Assignment: From the data below, please reproduce exactly everything from the line that contains "ATOM 112 C CA" down to the line that contains "ATOM 120 N N", with both ends included.

──────────────────────────────

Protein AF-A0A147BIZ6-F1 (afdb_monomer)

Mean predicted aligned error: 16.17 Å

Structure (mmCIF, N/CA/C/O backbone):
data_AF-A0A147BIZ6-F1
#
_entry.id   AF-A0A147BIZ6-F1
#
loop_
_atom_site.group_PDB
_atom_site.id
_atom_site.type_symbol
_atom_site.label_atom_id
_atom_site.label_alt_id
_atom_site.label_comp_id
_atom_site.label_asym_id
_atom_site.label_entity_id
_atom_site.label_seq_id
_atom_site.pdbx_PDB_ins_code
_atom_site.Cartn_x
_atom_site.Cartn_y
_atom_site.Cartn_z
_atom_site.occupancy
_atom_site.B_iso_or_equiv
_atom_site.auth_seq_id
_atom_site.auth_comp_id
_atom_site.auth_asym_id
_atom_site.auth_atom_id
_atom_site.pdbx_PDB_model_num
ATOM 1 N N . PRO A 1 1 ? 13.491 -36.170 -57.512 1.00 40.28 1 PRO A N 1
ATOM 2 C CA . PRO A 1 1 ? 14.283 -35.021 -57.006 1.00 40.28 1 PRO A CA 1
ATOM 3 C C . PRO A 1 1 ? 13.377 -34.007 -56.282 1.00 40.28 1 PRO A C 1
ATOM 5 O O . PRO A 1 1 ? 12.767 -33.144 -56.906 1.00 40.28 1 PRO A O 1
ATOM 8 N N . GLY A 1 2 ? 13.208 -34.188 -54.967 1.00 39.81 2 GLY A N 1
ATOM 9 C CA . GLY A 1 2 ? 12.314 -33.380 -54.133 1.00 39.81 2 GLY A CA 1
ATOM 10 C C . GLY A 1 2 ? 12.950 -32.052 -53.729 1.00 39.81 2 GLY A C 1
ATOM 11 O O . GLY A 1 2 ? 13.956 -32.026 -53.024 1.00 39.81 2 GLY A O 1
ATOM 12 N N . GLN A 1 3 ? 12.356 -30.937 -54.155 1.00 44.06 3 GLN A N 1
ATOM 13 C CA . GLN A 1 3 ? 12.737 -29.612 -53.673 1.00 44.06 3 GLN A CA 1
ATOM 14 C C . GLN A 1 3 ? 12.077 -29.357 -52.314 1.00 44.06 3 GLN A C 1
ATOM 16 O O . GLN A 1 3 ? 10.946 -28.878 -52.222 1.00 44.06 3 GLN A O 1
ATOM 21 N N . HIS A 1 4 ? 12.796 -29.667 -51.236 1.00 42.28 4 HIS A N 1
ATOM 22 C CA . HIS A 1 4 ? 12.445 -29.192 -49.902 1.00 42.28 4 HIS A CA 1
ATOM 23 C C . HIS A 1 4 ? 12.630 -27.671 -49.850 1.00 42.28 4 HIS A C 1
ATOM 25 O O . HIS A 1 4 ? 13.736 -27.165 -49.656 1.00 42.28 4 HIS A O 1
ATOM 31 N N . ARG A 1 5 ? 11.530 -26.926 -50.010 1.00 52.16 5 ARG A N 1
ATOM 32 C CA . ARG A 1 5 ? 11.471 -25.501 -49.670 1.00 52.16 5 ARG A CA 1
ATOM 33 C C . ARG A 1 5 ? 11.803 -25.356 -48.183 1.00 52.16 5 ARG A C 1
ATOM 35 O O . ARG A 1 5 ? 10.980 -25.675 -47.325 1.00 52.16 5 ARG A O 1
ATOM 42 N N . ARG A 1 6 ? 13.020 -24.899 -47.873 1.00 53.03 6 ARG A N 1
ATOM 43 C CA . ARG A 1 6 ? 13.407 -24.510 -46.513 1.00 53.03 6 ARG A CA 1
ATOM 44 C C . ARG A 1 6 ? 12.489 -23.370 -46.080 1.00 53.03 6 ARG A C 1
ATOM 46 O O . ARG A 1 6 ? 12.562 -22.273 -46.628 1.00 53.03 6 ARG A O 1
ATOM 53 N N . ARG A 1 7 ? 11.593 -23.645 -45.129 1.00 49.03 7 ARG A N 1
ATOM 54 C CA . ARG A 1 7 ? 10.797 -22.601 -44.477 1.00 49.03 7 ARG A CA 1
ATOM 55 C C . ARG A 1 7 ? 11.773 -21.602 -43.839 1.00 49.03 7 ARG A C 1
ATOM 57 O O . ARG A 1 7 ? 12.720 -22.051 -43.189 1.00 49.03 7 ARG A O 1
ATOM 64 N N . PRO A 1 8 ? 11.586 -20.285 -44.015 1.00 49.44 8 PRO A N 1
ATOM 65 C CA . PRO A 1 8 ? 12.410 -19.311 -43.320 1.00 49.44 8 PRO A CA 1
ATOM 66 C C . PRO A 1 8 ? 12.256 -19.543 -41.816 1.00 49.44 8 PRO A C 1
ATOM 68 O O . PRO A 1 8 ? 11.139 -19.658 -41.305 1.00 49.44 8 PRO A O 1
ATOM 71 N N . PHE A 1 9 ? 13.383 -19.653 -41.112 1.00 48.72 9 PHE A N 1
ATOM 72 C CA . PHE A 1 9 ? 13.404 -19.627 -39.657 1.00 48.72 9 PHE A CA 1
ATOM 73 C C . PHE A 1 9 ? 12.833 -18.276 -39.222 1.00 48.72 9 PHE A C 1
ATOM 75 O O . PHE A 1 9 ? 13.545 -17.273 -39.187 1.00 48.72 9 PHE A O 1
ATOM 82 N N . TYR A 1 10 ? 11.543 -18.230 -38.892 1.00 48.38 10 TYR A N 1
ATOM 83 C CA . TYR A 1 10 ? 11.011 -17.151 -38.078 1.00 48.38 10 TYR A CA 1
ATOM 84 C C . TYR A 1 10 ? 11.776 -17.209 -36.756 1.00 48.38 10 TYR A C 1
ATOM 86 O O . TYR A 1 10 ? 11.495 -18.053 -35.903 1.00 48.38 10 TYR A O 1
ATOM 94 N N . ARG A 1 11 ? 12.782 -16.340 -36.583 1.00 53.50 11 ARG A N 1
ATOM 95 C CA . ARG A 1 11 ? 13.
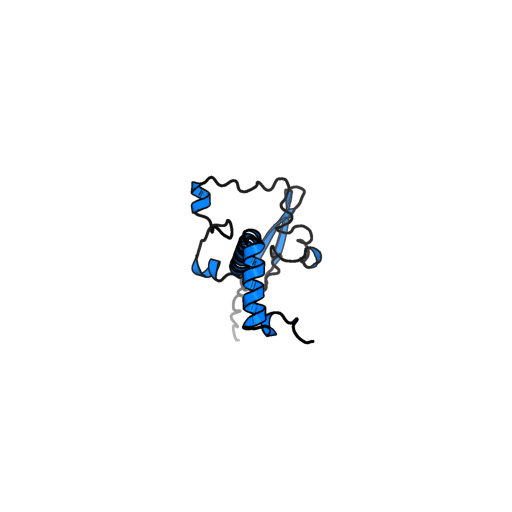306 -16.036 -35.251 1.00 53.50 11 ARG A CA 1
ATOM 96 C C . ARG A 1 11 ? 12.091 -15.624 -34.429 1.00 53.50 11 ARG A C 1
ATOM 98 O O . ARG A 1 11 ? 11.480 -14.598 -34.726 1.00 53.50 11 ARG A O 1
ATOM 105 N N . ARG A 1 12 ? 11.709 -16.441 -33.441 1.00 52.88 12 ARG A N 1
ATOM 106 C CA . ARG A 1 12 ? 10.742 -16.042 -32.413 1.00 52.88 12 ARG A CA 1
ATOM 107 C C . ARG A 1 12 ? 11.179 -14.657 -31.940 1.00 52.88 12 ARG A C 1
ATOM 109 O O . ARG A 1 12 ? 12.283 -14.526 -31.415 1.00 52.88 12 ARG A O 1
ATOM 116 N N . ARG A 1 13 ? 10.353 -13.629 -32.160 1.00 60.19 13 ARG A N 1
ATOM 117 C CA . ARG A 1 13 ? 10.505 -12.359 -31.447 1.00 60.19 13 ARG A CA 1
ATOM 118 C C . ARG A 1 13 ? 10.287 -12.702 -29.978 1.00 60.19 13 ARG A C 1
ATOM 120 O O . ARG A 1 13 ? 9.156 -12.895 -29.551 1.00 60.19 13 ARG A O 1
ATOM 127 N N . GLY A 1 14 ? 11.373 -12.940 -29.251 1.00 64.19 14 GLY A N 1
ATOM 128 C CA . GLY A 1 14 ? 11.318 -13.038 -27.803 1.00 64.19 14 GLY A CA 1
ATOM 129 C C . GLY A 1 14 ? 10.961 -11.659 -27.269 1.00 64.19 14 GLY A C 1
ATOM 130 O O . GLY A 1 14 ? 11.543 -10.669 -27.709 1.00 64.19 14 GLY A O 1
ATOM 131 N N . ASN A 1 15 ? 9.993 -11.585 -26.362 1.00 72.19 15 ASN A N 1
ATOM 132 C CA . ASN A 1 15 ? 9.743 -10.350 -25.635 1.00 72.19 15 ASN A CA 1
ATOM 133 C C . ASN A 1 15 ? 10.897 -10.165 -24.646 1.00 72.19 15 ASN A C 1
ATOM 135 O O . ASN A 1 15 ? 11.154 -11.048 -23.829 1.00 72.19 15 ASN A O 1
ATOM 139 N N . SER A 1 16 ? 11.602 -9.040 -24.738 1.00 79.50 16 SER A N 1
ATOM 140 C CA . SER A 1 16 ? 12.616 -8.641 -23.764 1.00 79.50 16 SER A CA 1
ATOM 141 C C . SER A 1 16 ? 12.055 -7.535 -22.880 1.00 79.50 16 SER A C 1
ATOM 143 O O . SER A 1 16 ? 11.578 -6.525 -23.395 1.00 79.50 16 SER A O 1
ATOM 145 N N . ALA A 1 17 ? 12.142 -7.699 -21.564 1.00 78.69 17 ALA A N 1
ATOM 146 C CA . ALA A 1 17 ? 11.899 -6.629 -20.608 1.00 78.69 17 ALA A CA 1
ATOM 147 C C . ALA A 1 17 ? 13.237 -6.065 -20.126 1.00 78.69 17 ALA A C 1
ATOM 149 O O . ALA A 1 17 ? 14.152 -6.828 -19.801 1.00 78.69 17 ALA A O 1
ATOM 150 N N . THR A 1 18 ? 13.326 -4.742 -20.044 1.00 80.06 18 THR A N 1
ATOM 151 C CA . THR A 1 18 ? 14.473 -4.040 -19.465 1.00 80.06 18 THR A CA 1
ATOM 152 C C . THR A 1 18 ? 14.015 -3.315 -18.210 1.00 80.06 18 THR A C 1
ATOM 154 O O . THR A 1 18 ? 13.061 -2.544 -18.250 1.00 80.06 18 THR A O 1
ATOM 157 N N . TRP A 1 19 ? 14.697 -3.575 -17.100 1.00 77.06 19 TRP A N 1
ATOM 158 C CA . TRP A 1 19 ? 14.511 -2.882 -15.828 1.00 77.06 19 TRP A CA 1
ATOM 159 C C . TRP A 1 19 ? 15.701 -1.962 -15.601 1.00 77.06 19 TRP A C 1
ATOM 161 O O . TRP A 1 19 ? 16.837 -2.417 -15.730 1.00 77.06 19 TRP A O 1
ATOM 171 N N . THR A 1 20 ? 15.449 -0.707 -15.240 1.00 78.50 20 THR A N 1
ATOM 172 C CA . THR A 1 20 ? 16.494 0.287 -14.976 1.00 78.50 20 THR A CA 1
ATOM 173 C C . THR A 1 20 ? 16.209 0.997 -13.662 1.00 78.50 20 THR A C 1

──────────────────────────────

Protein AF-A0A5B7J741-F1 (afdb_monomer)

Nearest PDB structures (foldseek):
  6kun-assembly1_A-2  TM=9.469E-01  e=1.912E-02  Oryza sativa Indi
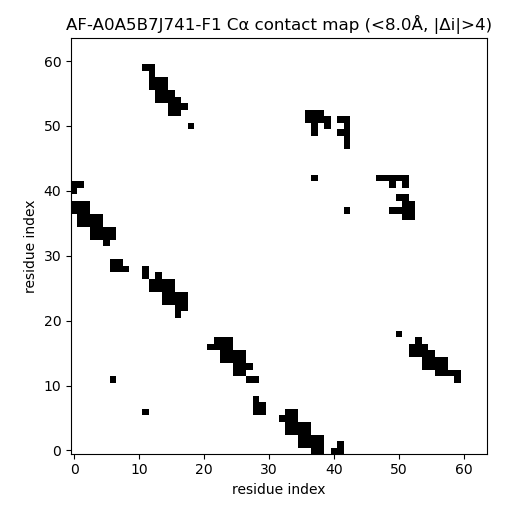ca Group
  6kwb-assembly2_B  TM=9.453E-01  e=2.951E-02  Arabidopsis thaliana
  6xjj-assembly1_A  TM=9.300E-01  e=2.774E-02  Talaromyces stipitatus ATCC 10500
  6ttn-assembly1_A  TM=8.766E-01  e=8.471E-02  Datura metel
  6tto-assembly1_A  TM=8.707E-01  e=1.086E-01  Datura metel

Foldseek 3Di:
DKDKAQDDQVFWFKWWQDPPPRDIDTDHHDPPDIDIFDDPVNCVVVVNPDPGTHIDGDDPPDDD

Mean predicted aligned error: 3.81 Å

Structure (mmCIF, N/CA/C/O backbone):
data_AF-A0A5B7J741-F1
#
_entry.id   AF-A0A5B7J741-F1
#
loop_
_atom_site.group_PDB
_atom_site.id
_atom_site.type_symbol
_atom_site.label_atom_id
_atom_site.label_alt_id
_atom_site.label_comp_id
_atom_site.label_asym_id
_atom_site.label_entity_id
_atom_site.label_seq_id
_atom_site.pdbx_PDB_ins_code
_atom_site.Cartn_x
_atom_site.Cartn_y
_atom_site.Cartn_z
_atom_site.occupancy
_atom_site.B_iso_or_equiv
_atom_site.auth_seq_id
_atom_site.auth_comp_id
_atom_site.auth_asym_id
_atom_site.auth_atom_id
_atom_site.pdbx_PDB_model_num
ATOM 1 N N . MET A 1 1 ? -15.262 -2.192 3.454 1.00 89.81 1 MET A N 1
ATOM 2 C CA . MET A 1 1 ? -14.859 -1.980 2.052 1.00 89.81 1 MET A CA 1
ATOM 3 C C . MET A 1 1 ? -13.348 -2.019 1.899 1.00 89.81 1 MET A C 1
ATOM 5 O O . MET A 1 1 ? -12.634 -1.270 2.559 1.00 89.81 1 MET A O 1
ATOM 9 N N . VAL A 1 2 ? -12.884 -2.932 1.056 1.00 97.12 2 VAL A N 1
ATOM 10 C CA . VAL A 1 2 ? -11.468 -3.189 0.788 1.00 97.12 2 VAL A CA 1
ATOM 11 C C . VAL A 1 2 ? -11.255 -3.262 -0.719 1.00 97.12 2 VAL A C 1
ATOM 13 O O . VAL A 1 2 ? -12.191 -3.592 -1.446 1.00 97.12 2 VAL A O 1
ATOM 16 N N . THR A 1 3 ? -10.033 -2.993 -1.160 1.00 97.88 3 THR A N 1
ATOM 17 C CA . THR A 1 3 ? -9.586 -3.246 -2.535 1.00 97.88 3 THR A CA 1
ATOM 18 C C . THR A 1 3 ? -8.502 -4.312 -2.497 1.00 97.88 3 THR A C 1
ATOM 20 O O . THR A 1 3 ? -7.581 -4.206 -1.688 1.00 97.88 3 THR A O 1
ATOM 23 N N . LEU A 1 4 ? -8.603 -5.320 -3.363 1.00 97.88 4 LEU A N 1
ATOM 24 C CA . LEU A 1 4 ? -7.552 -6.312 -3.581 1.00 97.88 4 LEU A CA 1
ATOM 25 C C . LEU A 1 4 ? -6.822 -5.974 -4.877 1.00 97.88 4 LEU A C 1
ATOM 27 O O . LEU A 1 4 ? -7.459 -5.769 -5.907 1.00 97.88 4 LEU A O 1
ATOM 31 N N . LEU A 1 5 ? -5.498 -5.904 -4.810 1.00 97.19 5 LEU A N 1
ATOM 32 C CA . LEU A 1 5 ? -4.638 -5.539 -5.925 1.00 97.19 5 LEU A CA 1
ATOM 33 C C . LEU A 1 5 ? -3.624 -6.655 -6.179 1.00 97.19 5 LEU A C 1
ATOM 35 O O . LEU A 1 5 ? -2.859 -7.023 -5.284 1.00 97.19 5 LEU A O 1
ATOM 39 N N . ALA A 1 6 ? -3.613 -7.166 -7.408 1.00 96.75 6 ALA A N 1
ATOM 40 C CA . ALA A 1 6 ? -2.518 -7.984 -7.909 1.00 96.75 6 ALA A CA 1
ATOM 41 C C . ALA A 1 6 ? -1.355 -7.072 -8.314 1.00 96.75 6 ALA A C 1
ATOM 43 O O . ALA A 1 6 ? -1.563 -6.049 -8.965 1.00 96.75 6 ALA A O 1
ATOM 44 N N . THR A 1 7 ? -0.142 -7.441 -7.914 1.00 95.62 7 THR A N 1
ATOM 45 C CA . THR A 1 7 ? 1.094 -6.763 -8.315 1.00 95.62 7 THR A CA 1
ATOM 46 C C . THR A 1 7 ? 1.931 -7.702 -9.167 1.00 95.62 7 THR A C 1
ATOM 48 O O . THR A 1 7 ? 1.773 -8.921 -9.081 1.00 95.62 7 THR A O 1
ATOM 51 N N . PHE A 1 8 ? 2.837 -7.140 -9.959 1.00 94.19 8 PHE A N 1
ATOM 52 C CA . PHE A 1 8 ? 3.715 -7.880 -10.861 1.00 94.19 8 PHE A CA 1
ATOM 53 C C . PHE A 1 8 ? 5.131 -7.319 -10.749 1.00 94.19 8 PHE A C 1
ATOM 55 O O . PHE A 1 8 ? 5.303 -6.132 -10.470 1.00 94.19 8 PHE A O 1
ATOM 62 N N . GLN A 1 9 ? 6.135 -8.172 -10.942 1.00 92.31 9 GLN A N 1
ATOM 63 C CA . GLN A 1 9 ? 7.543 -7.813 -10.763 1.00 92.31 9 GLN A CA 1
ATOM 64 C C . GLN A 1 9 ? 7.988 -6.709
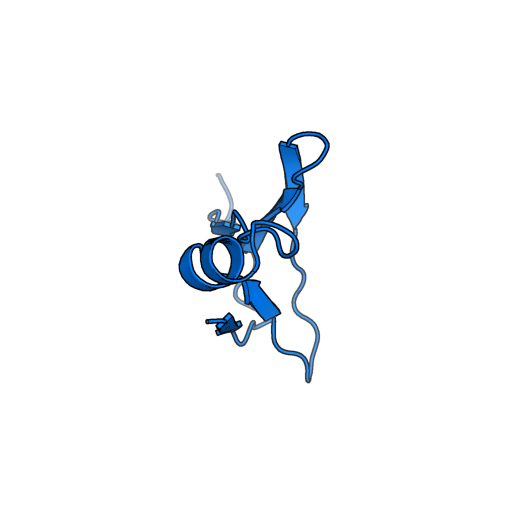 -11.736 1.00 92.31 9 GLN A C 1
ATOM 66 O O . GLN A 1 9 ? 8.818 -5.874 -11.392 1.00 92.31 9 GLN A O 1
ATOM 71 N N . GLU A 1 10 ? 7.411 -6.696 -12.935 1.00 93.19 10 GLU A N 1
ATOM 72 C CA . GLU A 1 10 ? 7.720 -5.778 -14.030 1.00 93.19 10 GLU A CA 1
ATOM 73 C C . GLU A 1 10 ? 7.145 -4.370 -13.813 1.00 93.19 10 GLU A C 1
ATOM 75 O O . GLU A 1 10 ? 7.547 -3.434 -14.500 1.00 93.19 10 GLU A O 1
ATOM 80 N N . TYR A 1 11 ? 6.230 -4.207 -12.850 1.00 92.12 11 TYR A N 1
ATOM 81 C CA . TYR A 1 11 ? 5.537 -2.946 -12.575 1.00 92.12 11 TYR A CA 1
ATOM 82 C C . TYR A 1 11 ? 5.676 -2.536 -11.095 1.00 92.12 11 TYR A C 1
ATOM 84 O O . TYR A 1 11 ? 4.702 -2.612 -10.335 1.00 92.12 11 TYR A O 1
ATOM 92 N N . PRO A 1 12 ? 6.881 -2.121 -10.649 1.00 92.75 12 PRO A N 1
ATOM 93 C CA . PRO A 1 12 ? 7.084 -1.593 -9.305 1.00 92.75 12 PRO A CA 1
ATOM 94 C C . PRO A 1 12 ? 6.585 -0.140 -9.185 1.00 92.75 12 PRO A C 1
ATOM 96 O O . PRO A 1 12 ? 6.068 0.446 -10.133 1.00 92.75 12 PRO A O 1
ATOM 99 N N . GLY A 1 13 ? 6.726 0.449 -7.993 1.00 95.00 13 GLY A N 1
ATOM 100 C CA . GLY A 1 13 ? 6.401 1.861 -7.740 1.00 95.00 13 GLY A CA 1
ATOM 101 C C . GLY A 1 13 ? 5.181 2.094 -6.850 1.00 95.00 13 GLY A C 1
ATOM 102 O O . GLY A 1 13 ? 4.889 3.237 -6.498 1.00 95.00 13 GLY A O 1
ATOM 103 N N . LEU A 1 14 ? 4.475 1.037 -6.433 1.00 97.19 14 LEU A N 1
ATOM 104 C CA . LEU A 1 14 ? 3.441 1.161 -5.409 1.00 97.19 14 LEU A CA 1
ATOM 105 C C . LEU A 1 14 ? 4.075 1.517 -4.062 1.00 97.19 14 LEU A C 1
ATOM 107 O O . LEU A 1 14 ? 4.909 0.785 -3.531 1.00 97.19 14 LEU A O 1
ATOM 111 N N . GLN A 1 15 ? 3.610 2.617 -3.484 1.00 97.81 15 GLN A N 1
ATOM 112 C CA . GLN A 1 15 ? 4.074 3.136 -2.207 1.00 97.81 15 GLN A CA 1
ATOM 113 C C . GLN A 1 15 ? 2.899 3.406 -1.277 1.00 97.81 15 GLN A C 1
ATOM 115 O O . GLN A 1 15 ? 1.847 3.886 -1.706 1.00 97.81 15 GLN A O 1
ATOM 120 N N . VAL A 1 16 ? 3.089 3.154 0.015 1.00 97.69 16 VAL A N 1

──────────────────────────────

Output of the task:
ATOM 112 C CA . GLN A 1 15 ? 4.074 3.136 -2.207 1.00 97.81 15 GLN A CA 1
ATOM 113 C C . GLN A 1 15 ? 2.899 3.406 -1.277 1.00 97.81 15 GLN A C 1
ATOM 115 O O . GLN A 1 15 ? 1.847 3.886 -1.706 1.00 97.81 15 GLN A O 1
ATOM 120 N N . VAL A 1 16 ? 3.089 3.154 0.015 1.00 97.69 16 VAL A N 1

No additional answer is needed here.